Gemini Diffusion
Google DeepMind has created a new experimental research model called Gemini Diffusion. In particular, it is referred to as a state-of-the-art text dissemination model. Among Google DeepMind’s AI projects and prototypes is Gemini Diffusion.
The model approaches language modelling using a method called diffusion. Compared to conventional autoregressive language models, this approach is very different. Conventional autoregressive models produce text one word or token at a time in a sequential fashion. This sequential structure may limit the quality and coherence of the generated content and possibly lead to slower outputs.

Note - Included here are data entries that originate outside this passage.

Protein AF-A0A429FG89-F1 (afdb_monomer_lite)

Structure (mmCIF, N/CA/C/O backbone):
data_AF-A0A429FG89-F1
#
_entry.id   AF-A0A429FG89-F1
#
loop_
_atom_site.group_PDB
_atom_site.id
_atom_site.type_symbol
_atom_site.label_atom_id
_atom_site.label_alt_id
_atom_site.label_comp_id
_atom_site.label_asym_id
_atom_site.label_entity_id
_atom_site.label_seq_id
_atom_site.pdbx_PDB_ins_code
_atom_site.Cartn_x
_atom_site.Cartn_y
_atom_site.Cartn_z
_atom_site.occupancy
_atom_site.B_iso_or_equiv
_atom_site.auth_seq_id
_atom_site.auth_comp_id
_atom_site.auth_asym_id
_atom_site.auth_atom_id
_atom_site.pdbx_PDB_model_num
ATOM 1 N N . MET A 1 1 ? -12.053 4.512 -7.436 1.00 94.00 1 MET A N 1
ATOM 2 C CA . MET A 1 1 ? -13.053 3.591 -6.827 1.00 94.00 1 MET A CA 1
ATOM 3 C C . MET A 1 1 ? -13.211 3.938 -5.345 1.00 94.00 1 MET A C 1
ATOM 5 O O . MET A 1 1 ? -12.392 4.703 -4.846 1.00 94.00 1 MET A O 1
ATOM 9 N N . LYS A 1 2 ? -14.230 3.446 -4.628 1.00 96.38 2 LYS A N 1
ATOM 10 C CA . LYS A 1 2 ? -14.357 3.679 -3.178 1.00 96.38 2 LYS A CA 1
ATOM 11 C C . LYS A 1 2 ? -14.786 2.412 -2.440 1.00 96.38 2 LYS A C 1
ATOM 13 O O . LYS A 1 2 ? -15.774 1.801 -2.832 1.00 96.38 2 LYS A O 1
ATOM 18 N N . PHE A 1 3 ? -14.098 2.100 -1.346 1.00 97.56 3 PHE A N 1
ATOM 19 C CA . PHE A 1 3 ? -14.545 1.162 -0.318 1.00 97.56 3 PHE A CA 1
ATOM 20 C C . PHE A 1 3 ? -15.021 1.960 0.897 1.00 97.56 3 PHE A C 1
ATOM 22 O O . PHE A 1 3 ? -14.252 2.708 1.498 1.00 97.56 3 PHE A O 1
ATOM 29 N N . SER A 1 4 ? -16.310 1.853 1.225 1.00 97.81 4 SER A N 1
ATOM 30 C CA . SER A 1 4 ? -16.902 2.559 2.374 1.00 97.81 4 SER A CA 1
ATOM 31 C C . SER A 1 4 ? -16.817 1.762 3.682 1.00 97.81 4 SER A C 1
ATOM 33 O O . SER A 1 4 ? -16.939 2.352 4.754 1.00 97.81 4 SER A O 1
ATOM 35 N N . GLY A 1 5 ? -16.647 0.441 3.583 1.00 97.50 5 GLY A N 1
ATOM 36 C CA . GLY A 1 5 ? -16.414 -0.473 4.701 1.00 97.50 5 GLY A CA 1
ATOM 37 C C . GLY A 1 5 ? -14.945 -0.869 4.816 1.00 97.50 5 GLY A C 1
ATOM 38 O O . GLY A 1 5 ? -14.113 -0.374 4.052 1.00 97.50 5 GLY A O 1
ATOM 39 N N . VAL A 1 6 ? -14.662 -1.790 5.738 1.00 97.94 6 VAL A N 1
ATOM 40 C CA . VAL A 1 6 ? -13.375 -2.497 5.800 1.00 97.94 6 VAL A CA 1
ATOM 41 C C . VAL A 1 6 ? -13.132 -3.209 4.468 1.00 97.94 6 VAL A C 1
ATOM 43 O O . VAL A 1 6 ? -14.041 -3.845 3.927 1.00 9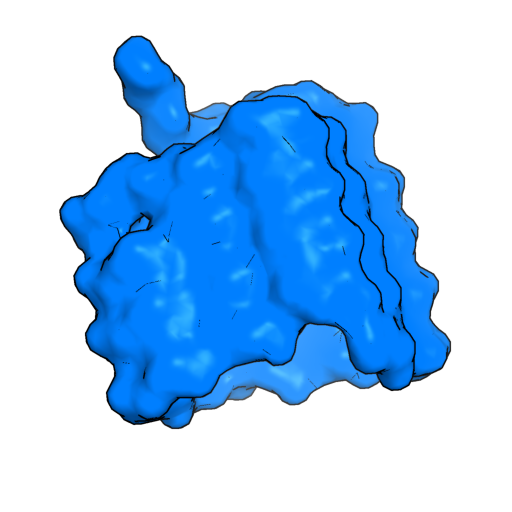7.94 6 VAL A O 1
ATOM 46 N N . ALA A 1 7 ? -11.924 -3.080 3.925 1.00 98.25 7 ALA A N 1
ATOM 47 C CA . ALA A 1 7 ? -11.511 -3.772 2.712 1.00 98.25 7 ALA A CA 1
ATOM 48 C C . ALA A 1 7 ? -10.543 -4.902 3.076 1.00 98.25 7 ALA A C 1
ATOM 50 O O . ALA A 1 7 ? -9.438 -4.639 3.536 1.00 98.25 7 ALA A O 1
ATOM 51 N N . GLN A 1 8 ? -10.963 -6.151 2.879 1.00 98.12 8 GLN A N 1
ATOM 52 C CA . GLN A 1 8 ? -10.177 -7.329 3.244 1.00 98.12 8 GLN A CA 1
ATOM 53 C C . GLN A 1 8 ? -9.646 -8.024 1.993 1.00 98.12 8 GLN A C 1
ATOM 55 O O . GLN A 1 8 ? -10.421 -8.483 1.152 1.00 98.12 8 GLN A O 1
ATOM 60 N N . PHE A 1 9 ? -8.324 -8.099 1.893 1.00 98.06 9 PHE A N 1
ATOM 61 C CA . PHE A 1 9 ? -7.597 -8.835 0.864 1.00 98.06 9 PHE A CA 1
ATOM 62 C C . PHE A 1 9 ? -6.593 -9.821 1.462 1.00 98.06 9 PHE A C 1
ATOM 64 O O . PHE A 1 9 ? -5.835 -10.412 0.700 1.00 98.06 9 PHE A O 1
ATOM 71 N N . GLU A 1 10 ? -6.585 -10.014 2.783 1.00 98.31 10 GLU A N 1
ATOM 72 C CA . GLU A 1 10 ? -5.658 -10.902 3.488 1.00 98.31 10 GLU A CA 1
ATOM 73 C C . GLU A 1 10 ? -5.476 -12.251 2.766 1.00 98.31 10 GLU A C 1
ATOM 75 O O . GLU A 1 10 ? -6.442 -12.859 2.293 1.00 98.31 10 GLU A O 1
ATOM 80 N N . SER A 1 11 ? -4.226 -12.714 2.652 1.00 98.06 11 SER A N 1
ATOM 81 C CA . SER A 1 11 ? -3.853 -13.993 2.017 1.00 98.06 11 SER A CA 1
ATOM 82 C C . SER A 1 11 ? -4.270 -14.152 0.540 1.00 98.06 11 SER A C 1
ATOM 84 O O . SER A 1 11 ? -4.242 -15.255 -0.023 1.00 98.06 11 SER A O 1
ATOM 86 N N . THR A 1 12 ? -4.667 -13.066 -0.131 1.00 98.38 12 THR A N 1
ATOM 87 C CA . THR A 1 12 ? -5.044 -13.104 -1.550 1.00 98.38 12 THR A CA 1
ATOM 88 C C . THR A 1 12 ? -3.813 -13.171 -2.450 1.00 98.38 12 THR A C 1
ATOM 90 O O . THR A 1 12 ? -2.786 -12.546 -2.198 1.00 98.38 12 THR A O 1
ATOM 93 N N . HIS A 1 13 ? -3.945 -13.888 -3.566 1.00 97.94 13 HIS A N 1
ATOM 94 C CA . HIS A 1 13 ? -2.917 -13.979 -4.598 1.00 97.94 13 HIS A CA 1
ATOM 95 C C . HIS A 1 13 ? -3.411 -13.304 -5.880 1.00 97.94 13 HIS A C 1
ATOM 97 O O . HIS A 1 13 ? -4.303 -13.808 -6.567 1.00 97.94 13 HIS A O 1
ATOM 103 N N . PHE A 1 14 ? -2.815 -12.167 -6.234 1.00 97.50 14 PHE A N 1
ATOM 104 C CA . PHE A 1 14 ? -3.098 -11.477 -7.486 1.00 97.50 14 PHE A CA 1
ATOM 105 C C . PHE A 1 14 ? -2.091 -11.904 -8.555 1.00 97.50 14 PHE A C 1
ATOM 107 O O . PHE A 1 14 ? -0.953 -11.436 -8.600 1.00 97.50 14 PHE A O 1
ATOM 114 N N . ALA A 1 15 ? -2.525 -12.802 -9.443 1.00 96.56 15 ALA A N 1
ATOM 115 C CA . ALA A 1 15 ? -1.704 -13.274 -10.560 1.00 96.56 15 ALA A CA 1
ATOM 116 C C . ALA A 1 15 ? -1.493 -12.209 -11.654 1.00 96.56 15 ALA A C 1
ATOM 118 O O . ALA A 1 15 ? -0.501 -12.259 -12.375 1.00 96.56 15 ALA A O 1
ATOM 119 N N . GLY A 1 16 ? -2.435 -11.271 -11.790 1.00 97.50 16 GLY A N 1
ATOM 120 C CA . GLY A 1 16 ? -2.411 -10.211 -12.797 1.00 97.50 16 GLY A CA 1
ATOM 121 C C . GLY A 1 16 ? -2.018 -8.843 -12.241 1.00 97.50 16 GLY A C 1
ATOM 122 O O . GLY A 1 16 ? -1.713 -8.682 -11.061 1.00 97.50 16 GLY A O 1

Diffusion models, on the other hand, work by gradually improving noise to learn to produce outputs. They handle noisy input iteratively to produce a coherent output rather than immediately anticipating text in a linear method. Diffusion models can rapidly iterate on a possible solution through this iterative refinement process. An important benefit is that they may also fix mistakes made during the generation process. They are especially adept at editing-related jobs, such as those involving code and mathematics, because to their capacity for iterative improvement and error repair. Google DeepMind’s current state-of-the-art models for image and video synthesis operate similarly to this method of learning to produce outputs by turning random noise into intelligible text or code.
You can also read Spring AI 1.0 and Google Cloud to Build Intelligent Apps
Gemini Diffusion’s primary capabilities as a result of this diffusion strategy include:
- Quick response: Compared to Google’s quickest model to date, Gemini Diffusion can produce information much more quickly. With overhead excluded, the average stated sampling speed for all activities under evaluation is 1479 tokens per second. An overhead of 0.84 seconds is involved.

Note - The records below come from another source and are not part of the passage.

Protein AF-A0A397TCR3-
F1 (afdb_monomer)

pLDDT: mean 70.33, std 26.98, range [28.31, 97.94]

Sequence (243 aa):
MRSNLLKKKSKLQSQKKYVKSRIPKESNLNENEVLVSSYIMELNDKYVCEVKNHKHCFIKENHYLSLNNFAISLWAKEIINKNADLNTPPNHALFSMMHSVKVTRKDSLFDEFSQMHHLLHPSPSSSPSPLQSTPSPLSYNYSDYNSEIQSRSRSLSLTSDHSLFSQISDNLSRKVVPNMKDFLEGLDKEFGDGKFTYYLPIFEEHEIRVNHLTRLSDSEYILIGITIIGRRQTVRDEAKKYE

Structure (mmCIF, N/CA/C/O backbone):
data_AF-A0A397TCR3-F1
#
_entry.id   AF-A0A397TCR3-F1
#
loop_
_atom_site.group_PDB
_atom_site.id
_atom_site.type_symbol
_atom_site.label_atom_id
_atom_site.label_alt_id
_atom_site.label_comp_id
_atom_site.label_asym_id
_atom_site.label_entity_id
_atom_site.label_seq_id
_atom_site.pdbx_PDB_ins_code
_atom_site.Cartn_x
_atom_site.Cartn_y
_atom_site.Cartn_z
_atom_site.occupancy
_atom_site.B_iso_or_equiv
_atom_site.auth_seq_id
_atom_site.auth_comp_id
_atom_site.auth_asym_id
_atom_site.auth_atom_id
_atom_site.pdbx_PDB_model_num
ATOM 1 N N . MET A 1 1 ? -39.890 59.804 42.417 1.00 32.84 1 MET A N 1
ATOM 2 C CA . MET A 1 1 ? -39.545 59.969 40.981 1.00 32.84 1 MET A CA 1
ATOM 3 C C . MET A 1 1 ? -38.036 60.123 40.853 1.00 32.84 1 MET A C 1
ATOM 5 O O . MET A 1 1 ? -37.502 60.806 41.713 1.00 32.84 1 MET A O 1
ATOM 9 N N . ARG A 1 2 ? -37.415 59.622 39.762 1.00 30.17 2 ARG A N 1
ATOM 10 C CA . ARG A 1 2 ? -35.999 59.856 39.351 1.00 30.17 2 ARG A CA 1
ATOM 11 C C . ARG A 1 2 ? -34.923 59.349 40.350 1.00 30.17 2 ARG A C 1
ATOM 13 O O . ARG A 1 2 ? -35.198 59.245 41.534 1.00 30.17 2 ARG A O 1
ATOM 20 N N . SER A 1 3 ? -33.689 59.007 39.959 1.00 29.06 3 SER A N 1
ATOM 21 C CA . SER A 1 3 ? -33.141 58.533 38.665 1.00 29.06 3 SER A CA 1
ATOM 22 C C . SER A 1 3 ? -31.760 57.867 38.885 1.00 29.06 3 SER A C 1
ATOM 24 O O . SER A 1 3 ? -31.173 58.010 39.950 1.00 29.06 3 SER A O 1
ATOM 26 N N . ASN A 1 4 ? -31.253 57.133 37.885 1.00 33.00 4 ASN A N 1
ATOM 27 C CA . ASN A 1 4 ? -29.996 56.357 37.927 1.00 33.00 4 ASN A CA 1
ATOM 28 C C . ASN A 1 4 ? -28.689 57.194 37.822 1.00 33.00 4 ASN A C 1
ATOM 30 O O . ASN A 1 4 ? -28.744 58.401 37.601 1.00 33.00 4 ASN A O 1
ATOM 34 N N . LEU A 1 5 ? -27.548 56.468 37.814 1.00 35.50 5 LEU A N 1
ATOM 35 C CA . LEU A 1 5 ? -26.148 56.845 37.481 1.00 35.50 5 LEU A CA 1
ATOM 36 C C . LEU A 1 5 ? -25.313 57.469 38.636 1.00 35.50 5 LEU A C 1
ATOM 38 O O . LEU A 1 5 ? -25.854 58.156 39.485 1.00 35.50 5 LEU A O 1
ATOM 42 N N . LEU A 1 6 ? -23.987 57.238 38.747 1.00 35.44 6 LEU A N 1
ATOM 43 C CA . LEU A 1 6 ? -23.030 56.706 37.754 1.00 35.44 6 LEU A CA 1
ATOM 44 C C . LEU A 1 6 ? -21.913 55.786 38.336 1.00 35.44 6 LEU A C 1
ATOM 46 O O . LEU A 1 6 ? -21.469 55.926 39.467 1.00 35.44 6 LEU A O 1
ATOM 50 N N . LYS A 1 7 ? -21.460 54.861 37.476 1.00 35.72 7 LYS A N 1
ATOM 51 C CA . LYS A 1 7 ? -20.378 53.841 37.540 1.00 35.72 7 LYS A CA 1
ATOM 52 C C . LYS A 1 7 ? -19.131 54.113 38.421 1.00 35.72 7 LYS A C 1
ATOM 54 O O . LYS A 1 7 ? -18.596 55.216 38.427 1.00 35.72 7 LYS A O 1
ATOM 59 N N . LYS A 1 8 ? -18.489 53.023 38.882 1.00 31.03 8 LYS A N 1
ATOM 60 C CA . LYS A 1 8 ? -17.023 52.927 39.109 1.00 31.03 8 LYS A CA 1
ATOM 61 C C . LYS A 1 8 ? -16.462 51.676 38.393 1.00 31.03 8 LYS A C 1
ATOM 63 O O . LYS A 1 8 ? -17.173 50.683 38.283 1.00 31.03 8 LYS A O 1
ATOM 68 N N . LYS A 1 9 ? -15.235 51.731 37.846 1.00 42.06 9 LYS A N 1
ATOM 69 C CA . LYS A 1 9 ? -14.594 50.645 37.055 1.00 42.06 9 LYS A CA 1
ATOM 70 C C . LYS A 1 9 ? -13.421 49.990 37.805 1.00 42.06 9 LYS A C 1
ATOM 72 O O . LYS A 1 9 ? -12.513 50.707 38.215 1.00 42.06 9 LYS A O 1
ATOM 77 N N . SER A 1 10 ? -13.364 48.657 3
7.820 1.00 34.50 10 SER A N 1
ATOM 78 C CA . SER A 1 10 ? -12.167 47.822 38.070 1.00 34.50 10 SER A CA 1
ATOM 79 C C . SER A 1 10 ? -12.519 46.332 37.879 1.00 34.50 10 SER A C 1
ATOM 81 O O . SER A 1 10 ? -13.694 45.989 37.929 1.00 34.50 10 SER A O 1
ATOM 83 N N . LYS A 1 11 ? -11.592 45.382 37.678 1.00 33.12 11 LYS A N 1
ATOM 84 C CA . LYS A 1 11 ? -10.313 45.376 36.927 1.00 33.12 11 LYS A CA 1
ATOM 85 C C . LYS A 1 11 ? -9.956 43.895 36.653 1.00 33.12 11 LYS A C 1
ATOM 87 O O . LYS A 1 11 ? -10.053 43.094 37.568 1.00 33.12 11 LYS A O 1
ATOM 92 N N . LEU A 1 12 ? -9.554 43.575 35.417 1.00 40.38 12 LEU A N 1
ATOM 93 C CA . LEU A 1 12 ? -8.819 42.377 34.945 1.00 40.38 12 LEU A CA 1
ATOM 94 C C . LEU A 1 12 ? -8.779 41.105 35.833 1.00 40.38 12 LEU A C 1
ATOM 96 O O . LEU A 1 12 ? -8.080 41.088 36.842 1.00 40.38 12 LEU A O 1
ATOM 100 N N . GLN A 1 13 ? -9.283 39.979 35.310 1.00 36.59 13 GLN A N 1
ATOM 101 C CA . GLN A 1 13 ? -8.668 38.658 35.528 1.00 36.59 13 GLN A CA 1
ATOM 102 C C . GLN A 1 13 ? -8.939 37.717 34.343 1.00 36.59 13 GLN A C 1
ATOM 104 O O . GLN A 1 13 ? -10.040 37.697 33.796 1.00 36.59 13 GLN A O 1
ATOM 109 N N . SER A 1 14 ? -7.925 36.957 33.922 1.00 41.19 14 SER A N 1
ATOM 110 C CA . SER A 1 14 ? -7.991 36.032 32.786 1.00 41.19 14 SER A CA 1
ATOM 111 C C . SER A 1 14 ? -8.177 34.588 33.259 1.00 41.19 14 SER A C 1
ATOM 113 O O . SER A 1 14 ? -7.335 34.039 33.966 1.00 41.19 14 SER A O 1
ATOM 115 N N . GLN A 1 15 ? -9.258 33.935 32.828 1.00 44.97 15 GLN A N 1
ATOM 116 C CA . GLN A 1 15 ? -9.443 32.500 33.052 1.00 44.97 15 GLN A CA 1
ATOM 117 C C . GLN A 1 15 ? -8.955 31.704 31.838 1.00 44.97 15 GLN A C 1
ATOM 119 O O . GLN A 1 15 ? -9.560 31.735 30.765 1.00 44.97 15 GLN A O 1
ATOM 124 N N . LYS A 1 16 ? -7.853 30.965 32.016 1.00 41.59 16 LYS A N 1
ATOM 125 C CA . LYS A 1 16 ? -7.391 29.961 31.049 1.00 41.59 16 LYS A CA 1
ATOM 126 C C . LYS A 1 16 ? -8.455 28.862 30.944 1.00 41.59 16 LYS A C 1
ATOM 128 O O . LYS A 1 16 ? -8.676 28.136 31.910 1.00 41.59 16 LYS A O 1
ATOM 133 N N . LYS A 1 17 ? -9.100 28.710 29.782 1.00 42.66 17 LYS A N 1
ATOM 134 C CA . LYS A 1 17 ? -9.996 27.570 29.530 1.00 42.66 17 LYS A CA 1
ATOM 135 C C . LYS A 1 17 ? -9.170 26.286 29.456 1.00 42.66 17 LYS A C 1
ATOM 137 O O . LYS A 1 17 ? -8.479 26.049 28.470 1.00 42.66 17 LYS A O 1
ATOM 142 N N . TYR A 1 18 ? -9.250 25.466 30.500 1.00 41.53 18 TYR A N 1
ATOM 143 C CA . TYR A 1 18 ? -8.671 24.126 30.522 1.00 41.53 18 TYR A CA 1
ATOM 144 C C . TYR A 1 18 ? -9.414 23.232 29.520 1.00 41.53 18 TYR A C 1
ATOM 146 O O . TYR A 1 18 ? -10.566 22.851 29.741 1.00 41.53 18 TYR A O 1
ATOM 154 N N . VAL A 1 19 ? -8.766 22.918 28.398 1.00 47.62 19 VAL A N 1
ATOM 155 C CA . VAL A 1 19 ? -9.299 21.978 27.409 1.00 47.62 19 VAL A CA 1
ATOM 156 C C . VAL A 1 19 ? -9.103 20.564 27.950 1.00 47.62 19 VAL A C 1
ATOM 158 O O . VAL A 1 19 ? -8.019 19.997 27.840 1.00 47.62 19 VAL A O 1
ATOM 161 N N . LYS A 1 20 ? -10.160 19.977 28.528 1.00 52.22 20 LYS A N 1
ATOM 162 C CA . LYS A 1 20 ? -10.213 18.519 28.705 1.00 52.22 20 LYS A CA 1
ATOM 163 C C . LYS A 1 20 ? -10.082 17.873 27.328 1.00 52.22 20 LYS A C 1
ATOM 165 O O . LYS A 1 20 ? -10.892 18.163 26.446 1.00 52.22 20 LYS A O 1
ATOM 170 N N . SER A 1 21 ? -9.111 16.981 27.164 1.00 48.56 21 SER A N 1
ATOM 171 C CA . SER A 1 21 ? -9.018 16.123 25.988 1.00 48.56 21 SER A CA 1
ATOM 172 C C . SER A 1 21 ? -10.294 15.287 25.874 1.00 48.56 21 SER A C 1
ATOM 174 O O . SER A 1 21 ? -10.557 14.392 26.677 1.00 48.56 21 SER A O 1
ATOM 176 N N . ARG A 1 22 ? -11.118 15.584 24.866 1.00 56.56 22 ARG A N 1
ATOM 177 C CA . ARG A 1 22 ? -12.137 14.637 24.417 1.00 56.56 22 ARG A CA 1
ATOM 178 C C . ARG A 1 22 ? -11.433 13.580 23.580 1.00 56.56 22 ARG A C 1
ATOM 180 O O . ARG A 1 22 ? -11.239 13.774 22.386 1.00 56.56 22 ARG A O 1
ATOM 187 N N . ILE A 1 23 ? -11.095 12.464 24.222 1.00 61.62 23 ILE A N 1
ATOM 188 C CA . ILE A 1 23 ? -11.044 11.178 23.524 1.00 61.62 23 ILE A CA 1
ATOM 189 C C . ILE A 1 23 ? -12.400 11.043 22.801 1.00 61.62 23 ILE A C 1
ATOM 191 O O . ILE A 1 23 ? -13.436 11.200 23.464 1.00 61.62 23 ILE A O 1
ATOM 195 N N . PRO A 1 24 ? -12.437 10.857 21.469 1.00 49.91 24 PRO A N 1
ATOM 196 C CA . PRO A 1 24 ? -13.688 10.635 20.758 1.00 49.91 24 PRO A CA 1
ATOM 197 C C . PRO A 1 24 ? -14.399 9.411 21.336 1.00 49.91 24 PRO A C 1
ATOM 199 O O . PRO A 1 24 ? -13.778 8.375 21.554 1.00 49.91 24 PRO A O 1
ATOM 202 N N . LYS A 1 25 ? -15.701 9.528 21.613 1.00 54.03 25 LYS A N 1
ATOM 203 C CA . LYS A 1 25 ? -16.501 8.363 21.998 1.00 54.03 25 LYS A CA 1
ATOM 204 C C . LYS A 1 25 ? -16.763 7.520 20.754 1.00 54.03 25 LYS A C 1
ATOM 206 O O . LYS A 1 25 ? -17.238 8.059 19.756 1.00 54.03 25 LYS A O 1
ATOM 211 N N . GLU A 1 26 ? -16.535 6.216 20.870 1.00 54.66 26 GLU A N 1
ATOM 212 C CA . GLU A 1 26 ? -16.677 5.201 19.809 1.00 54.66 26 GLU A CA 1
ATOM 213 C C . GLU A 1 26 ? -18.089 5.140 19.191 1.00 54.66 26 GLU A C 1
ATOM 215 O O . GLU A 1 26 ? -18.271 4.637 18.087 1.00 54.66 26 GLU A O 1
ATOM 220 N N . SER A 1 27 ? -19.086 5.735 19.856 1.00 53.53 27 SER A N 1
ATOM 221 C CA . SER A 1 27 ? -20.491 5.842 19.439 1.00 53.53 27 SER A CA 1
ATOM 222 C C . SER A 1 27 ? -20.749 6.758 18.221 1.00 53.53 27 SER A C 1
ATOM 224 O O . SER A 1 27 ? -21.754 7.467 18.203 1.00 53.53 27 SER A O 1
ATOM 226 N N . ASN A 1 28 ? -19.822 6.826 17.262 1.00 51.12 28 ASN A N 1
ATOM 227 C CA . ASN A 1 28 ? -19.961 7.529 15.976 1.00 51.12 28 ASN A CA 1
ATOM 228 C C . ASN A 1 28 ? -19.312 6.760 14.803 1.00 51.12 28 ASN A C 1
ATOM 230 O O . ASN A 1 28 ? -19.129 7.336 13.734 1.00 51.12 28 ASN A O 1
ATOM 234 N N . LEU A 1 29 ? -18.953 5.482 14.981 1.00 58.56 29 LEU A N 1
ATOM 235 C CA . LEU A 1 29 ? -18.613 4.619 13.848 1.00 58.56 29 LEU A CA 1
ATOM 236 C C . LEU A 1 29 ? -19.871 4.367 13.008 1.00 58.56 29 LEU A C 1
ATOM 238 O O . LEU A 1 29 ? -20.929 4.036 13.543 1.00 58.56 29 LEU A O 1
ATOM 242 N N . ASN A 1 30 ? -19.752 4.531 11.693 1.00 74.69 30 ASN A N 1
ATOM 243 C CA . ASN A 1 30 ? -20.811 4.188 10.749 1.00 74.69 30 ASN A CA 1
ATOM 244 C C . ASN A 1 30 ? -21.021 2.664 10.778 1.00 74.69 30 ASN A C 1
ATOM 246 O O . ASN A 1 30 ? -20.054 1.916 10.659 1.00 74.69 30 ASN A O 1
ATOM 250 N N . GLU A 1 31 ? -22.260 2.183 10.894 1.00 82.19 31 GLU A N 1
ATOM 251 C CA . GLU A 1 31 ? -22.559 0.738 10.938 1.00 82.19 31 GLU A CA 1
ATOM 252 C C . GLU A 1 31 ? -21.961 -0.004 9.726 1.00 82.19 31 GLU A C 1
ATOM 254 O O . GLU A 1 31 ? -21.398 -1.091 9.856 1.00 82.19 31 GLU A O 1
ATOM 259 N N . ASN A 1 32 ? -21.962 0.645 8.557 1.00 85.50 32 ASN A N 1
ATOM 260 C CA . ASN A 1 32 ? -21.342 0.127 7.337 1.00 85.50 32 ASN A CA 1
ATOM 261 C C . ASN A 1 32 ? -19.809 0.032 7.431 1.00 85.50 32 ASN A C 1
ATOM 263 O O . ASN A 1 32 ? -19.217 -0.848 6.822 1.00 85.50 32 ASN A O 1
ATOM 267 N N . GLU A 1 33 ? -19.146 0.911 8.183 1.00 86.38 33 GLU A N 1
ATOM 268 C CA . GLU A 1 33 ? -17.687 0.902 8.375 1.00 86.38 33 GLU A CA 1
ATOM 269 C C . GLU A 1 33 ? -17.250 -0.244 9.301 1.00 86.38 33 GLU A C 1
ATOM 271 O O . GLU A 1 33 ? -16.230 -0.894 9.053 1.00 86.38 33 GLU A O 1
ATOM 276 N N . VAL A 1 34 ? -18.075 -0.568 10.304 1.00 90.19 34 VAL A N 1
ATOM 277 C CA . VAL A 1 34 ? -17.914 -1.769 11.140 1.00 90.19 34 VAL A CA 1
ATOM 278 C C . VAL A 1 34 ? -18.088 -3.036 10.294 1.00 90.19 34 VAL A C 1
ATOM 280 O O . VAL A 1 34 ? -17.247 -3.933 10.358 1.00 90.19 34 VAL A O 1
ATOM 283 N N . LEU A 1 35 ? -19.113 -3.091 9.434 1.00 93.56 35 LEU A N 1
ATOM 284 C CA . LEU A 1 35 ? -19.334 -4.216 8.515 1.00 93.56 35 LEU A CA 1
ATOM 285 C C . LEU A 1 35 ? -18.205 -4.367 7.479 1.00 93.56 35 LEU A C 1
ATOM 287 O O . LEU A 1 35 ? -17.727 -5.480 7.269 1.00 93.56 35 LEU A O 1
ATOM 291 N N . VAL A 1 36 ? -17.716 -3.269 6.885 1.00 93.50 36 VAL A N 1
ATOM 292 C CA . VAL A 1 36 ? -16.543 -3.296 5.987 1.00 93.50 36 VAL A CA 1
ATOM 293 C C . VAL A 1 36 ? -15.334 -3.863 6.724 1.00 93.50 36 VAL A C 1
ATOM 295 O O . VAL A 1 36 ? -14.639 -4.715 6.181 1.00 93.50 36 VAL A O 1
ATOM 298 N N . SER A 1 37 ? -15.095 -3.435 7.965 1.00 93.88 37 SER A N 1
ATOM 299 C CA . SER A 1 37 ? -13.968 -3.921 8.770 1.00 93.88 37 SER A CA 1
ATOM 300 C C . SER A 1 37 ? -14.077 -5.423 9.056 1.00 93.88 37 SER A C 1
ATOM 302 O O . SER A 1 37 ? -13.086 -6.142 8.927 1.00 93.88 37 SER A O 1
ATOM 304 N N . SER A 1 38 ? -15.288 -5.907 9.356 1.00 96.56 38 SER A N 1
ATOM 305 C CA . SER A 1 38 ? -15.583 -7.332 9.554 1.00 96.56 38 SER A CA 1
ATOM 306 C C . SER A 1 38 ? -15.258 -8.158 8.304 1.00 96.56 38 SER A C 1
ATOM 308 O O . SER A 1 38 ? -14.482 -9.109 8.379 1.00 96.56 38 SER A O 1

- More coherent language: Gemini Diffusion creates whole blocks of tokens all at once, in contrast to autoregressive models that construct text token by token. With this approach, the model reacts to a user’s query in a more logical manner.
- Iterative refinement: As previously indicated, the model can fix mistakes made during generation, producing outputs that are more reliable.
Benchmarks
Despite being faster, Gemini Diffusion’s external benchmark scores are reported to be on par with much bigger models in terms of performance. According to the insiders, it can code just as well as Google’s quickest model to date. For a number of domains, benchmarks contrasting Gemini Diffusion with Gemini 2.0 Flash-Lite are offered:
- Code: Gemini Diffusion performs better on LBPP (v2) (56.8% vs. 56.0%), MBPP (76.0% vs. 75.8%), and LiveCodeBench (v6) (30.9% vs. 28.5%). On BigCodeBench (45.8% vs. 45.4%), SWE-Bench Verified (28.5% vs. 22.9%), and HumanEval (90.2% vs. 89.6%), Gemini 2.0 Flash-Lite performs marginally better. It should be mentioned that a non-agentic evaluation (single-turn edit only) with a maximum prompt length of 32K is the basis for the SWE-Bench Verified result.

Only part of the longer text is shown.